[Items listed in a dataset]
+---+

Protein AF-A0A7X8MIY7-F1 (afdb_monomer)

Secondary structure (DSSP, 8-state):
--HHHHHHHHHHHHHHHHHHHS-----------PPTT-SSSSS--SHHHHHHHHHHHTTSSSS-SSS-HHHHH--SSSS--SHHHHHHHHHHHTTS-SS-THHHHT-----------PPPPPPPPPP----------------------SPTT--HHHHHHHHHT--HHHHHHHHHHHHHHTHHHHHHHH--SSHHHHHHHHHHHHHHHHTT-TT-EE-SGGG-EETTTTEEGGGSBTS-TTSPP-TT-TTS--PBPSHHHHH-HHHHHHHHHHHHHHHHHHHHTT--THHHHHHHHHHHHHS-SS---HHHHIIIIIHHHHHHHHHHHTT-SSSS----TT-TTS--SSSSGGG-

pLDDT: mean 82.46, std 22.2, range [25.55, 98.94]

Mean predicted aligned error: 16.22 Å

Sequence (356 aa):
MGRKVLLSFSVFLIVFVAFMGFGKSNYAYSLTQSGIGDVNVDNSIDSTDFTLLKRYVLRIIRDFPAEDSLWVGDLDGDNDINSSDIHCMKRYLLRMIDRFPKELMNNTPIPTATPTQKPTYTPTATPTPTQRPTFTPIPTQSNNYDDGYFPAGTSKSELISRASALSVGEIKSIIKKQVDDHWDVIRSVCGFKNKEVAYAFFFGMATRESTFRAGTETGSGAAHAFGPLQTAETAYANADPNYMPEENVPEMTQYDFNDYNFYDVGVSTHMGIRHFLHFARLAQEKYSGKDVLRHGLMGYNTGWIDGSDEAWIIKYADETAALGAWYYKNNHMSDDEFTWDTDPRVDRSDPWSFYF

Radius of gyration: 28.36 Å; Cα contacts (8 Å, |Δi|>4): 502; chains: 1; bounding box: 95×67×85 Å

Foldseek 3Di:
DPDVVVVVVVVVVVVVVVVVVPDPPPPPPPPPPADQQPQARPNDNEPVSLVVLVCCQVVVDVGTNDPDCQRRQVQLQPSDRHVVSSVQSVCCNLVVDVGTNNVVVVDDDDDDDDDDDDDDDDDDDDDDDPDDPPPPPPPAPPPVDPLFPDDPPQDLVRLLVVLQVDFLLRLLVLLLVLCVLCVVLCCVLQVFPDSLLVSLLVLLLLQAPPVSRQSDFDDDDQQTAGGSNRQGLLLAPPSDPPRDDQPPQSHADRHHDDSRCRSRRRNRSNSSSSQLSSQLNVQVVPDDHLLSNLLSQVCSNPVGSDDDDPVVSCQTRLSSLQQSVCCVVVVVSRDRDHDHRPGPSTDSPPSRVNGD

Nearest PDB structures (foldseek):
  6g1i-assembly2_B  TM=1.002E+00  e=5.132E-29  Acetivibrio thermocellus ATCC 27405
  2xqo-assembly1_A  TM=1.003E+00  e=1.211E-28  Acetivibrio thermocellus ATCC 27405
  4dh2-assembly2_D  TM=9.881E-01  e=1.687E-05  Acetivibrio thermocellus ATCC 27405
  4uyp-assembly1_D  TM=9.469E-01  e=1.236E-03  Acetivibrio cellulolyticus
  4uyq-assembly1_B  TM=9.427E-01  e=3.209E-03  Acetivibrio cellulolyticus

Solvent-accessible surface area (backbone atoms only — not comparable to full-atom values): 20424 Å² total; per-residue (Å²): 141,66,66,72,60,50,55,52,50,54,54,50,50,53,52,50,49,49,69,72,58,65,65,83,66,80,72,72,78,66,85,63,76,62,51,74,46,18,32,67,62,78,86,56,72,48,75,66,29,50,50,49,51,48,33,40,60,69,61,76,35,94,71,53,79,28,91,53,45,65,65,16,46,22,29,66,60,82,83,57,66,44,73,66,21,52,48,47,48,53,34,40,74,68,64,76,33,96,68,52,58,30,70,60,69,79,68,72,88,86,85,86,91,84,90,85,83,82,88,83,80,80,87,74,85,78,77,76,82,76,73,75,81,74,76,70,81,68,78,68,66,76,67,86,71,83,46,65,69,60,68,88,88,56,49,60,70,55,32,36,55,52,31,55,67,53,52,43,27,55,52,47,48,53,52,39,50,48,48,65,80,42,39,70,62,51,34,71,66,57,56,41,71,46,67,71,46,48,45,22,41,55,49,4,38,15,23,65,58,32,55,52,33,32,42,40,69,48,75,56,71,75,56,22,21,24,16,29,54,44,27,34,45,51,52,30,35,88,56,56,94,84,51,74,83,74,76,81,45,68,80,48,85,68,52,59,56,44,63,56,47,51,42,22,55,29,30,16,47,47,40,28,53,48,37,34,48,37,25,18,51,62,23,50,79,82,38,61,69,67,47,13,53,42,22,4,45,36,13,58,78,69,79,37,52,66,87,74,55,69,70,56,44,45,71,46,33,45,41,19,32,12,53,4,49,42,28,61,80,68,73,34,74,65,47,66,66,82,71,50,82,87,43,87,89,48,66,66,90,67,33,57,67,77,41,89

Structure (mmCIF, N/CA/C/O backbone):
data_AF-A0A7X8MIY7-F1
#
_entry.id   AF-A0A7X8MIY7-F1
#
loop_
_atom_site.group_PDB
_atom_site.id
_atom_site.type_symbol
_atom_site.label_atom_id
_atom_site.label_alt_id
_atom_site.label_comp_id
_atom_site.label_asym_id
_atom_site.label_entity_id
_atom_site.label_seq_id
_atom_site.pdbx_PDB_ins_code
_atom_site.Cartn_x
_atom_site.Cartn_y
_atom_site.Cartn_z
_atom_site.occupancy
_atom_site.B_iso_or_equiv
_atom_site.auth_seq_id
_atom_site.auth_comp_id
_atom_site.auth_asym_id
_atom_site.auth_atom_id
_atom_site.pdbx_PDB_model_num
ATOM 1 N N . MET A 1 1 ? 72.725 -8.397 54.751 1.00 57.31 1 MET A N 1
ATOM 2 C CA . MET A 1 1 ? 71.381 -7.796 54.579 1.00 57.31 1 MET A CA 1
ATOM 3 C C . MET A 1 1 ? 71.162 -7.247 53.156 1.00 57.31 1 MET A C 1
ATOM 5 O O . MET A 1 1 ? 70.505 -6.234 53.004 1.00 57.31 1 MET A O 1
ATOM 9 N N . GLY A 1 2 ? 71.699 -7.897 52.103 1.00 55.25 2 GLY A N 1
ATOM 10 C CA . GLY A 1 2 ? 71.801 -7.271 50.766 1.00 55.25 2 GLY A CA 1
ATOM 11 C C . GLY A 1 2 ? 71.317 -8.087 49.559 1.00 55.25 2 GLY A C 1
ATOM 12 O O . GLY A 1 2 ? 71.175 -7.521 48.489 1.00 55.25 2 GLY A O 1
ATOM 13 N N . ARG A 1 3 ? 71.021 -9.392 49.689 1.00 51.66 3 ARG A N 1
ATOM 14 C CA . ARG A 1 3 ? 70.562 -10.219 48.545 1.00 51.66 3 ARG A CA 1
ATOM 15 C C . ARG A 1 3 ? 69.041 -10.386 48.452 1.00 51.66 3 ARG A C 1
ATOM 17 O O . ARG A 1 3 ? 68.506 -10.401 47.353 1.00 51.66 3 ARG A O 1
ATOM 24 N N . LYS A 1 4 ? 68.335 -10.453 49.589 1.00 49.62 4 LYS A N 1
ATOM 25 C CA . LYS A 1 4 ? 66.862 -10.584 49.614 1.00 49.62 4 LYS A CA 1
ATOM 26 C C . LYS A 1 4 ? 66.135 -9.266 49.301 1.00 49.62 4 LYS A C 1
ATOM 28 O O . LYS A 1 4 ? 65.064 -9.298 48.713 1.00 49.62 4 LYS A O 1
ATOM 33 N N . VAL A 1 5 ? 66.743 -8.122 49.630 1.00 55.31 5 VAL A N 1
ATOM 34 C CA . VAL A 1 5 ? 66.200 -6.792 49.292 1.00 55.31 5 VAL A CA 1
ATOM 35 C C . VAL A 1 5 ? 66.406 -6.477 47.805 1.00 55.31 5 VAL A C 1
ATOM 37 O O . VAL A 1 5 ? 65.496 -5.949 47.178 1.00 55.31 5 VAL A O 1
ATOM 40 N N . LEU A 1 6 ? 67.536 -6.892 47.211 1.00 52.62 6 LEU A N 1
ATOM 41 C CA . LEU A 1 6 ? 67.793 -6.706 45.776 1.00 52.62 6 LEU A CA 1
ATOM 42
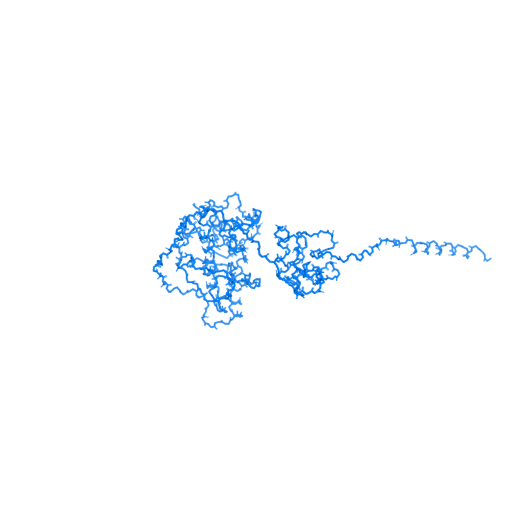 C C . LEU A 1 6 ? 66.850 -7.535 44.892 1.00 52.62 6 LEU A C 1
ATOM 44 O O . LEU A 1 6 ? 66.306 -6.995 43.938 1.00 52.62 6 LEU A O 1
ATOM 48 N N . LEU A 1 7 ? 66.602 -8.811 45.223 1.00 50.25 7 LEU A N 1
ATOM 49 C CA . LEU A 1 7 ? 65.655 -9.633 44.454 1.00 50.25 7 LEU A CA 1
ATOM 50 C C . LEU A 1 7 ? 64.213 -9.107 44.549 1.00 50.25 7 LEU A C 1
ATOM 52 O O . LEU A 1 7 ? 63.495 -9.138 43.555 1.00 50.25 7 LEU A O 1
ATOM 56 N N . SER A 1 8 ? 63.805 -8.589 45.712 1.00 55.38 8 SER A N 1
ATOM 57 C CA . SER A 1 8 ? 62.479 -7.979 45.891 1.00 55.38 8 SER A CA 1
ATOM 58 C C . SER A 1 8 ? 62.319 -6.704 45.050 1.00 55.38 8 SER A C 1
ATOM 60 O O . SER A 1 8 ? 61.307 -6.527 44.377 1.00 55.38 8 SER A O 1
ATOM 62 N N . PHE A 1 9 ? 63.358 -5.863 44.990 1.00 54.59 9 PHE A N 1
ATOM 63 C CA . PHE A 1 9 ? 63.367 -4.665 44.144 1.00 54.59 9 PHE A CA 1
ATOM 64 C C . PHE A 1 9 ? 63.371 -4.992 42.644 1.00 54.59 9 PHE A C 1
ATOM 66 O O . PHE A 1 9 ? 62.687 -4.323 41.876 1.00 54.59 9 PHE A O 1
ATOM 73 N N . SER A 1 10 ? 64.094 -6.032 42.216 1.00 56.56 10 SER A N 1
ATOM 74 C CA . SER A 1 10 ? 64.141 -6.442 40.805 1.00 56.56 10 SER A CA 1
ATOM 75 C C . SER A 1 10 ? 62.818 -7.032 40.309 1.00 56.56 10 SER A C 1
ATOM 77 O O . SER A 1 10 ? 62.430 -6.766 39.176 1.00 56.56 10 SER A O 1
ATOM 79 N N . VAL A 1 11 ? 62.089 -7.776 41.148 1.00 58.19 11 VAL A N 1
ATOM 80 C CA . VAL A 1 11 ? 60.749 -8.284 40.798 1.00 58.19 11 VAL A CA 1
ATOM 81 C C . VAL A 1 11 ? 59.718 -7.150 40.791 1.00 58.19 11 VAL A C 1
ATOM 83 O O . VAL A 1 11 ? 58.886 -7.091 39.888 1.00 58.19 11 VAL A O 1
ATOM 86 N N . PHE A 1 12 ? 59.815 -6.197 41.724 1.00 57.38 12 PHE A N 1
ATOM 87 C CA . PHE A 1 12 ? 58.940 -5.022 41.745 1.00 57.38 12 PHE A CA 1
ATOM 88 C C . PHE A 1 12 ? 59.177 -4.100 40.539 1.00 57.38 12 PHE A C 1
ATOM 90 O O . PHE A 1 12 ? 58.218 -3.595 39.968 1.00 57.38 12 PHE A O 1
ATOM 97 N N . LEU A 1 13 ? 60.426 -3.944 40.082 1.00 57.84 13 LEU A N 1
ATOM 98 C CA . LEU A 1 13 ? 60.754 -3.169 38.881 1.00 57.84 13 LEU A CA 1
ATOM 99 C C . LEU A 1 13 ? 60.204 -3.825 37.604 1.00 57.84 13 LEU A C 1
ATOM 101 O O . LEU A 1 13 ? 59.704 -3.126 36.734 1.00 57.84 13 LEU A O 1
ATOM 105 N N . ILE A 1 14 ? 60.230 -5.156 37.500 1.00 59.59 14 ILE A N 1
ATOM 106 C CA . ILE A 1 14 ? 59.690 -5.880 36.335 1.00 59.59 14 ILE A CA 1
ATOM 107 C C . ILE A 1 14 ? 58.154 -5.809 36.296 1.00 59.59 14 ILE A C 1
ATOM 109 O O . ILE A 1 14 ? 57.582 -5.610 35.227 1.00 59.59 14 ILE A O 1
ATOM 113 N N . VAL A 1 15 ? 57.479 -5.884 37.448 1.00 59.12 15 VAL A N 1
ATOM 114 C CA . VAL A 1 15 ? 56.016 -5.707 37.533 1.00 59.12 15 VAL A CA 1
ATOM 115 C C . VAL A 1 15 ? 55.614 -4.241 37.315 1.00 59.12 15 VAL A C 1
ATOM 117 O O . VAL A 1 15 ? 54.614 -3.979 36.654 1.00 59.12 15 VAL A O 1
ATOM 120 N N . PHE A 1 16 ? 56.416 -3.276 37.775 1.00 57.84 16 PHE A N 1
ATOM 121 C CA . PHE A 1 16 ? 56.184 -1.843 37.550 1.00 57.84 16 PHE A CA 1
ATOM 122 C C . PHE A 1 16 ? 56.416 -1.432 36.085 1.00 57.84 16 PHE A C 1
ATOM 124 O O . PHE A 1 16 ? 55.645 -0.649 35.536 1.00 57.84 16 PHE A O 1
ATOM 131 N N . VAL A 1 17 ? 57.415 -2.015 35.412 1.00 58.16 17 VAL A N 1
ATOM 132 C CA . VAL A 1 17 ? 57.655 -1.823 33.970 1.00 58.16 17 VAL A CA 1
ATOM 133 C C . VAL A 1 17 ? 56.592 -2.537 33.126 1.00 58.16 17 VAL A C 1
ATOM 135 O O . VAL A 1 17 ? 56.222 -2.022 32.078 1.00 58.16 17 VAL A O 1
ATOM 138 N N . ALA A 1 18 ? 56.014 -3.649 33.595 1.00 53.78 18 ALA A N 1
ATOM 139 C CA . ALA A 1 18 ? 54.840 -4.254 32.959 1.00 53.78 18 ALA A CA 1
ATOM 140 C C . ALA A 1 18 ? 53.565 -3.406 33.154 1.00 53.78 18 ALA A C 1
ATOM 142 O O . ALA A 1 18 ? 52.770 -3.288 32.227 1.00 53.78 18 ALA A O 1
ATOM 143 N N . PHE A 1 19 ? 53.401 -2.741 34.306 1.00 52.78 19 PHE A N 1
ATOM 144 C CA . PHE A 1 19 ? 52.277 -1.828 34.568 1.00 52.78 19 PHE A CA 1
ATOM 145 C C . PHE A 1 19 ? 52.399 -0.488 33.816 1.00 52.78 19 PHE A C 1
ATOM 147 O O . PHE A 1 19 ? 51.388 0.117 33.474 1.00 52.78 19 PHE A O 1
ATOM 154 N N . MET A 1 20 ? 53.623 -0.043 33.499 1.00 52.28 20 MET A N 1
ATOM 155 C CA . MET A 1 20 ? 53.879 1.094 32.597 1.00 52.28 20 MET A CA 1
ATOM 156 C C . MET A 1 20 ? 54.001 0.694 31.112 1.00 52.28 20 MET A C 1
ATOM 158 O O . MET A 1 20 ? 54.034 1.569 30.249 1.00 52.28 20 MET A O 1
ATOM 162 N N . GLY A 1 21 ? 54.069 -0.609 30.816 1.00 51.12 21 GLY A N 1
ATOM 163 C CA . GLY A 1 21 ? 54.271 -1.181 29.479 1.00 51.12 21 GLY A CA 1
ATOM 164 C C . GLY A 1 21 ? 53.011 -1.746 28.815 1.00 51.12 21 GLY A C 1
ATOM 165 O O . GLY A 1 21 ? 53.053 -2.081 27.632 1.00 51.12 21 GLY A O 1
ATOM 166 N N . PHE A 1 22 ? 51.879 -1.816 29.523 1.00 52.28 22 PHE A N 1
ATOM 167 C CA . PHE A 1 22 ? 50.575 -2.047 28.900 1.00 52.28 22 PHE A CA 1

+---+

▶ Exercise instructions
Copy each line above holding "cellulolyticus".

▶ Answer below
  4uyp-assembly1_D  TM=9.469E-01  e=1.236E-03  Acetivibrio cellulolyticus
  4uyq-assembly1_B  TM=9.427E-01  e=3.209E-03  Acetivibrio cellulolyticus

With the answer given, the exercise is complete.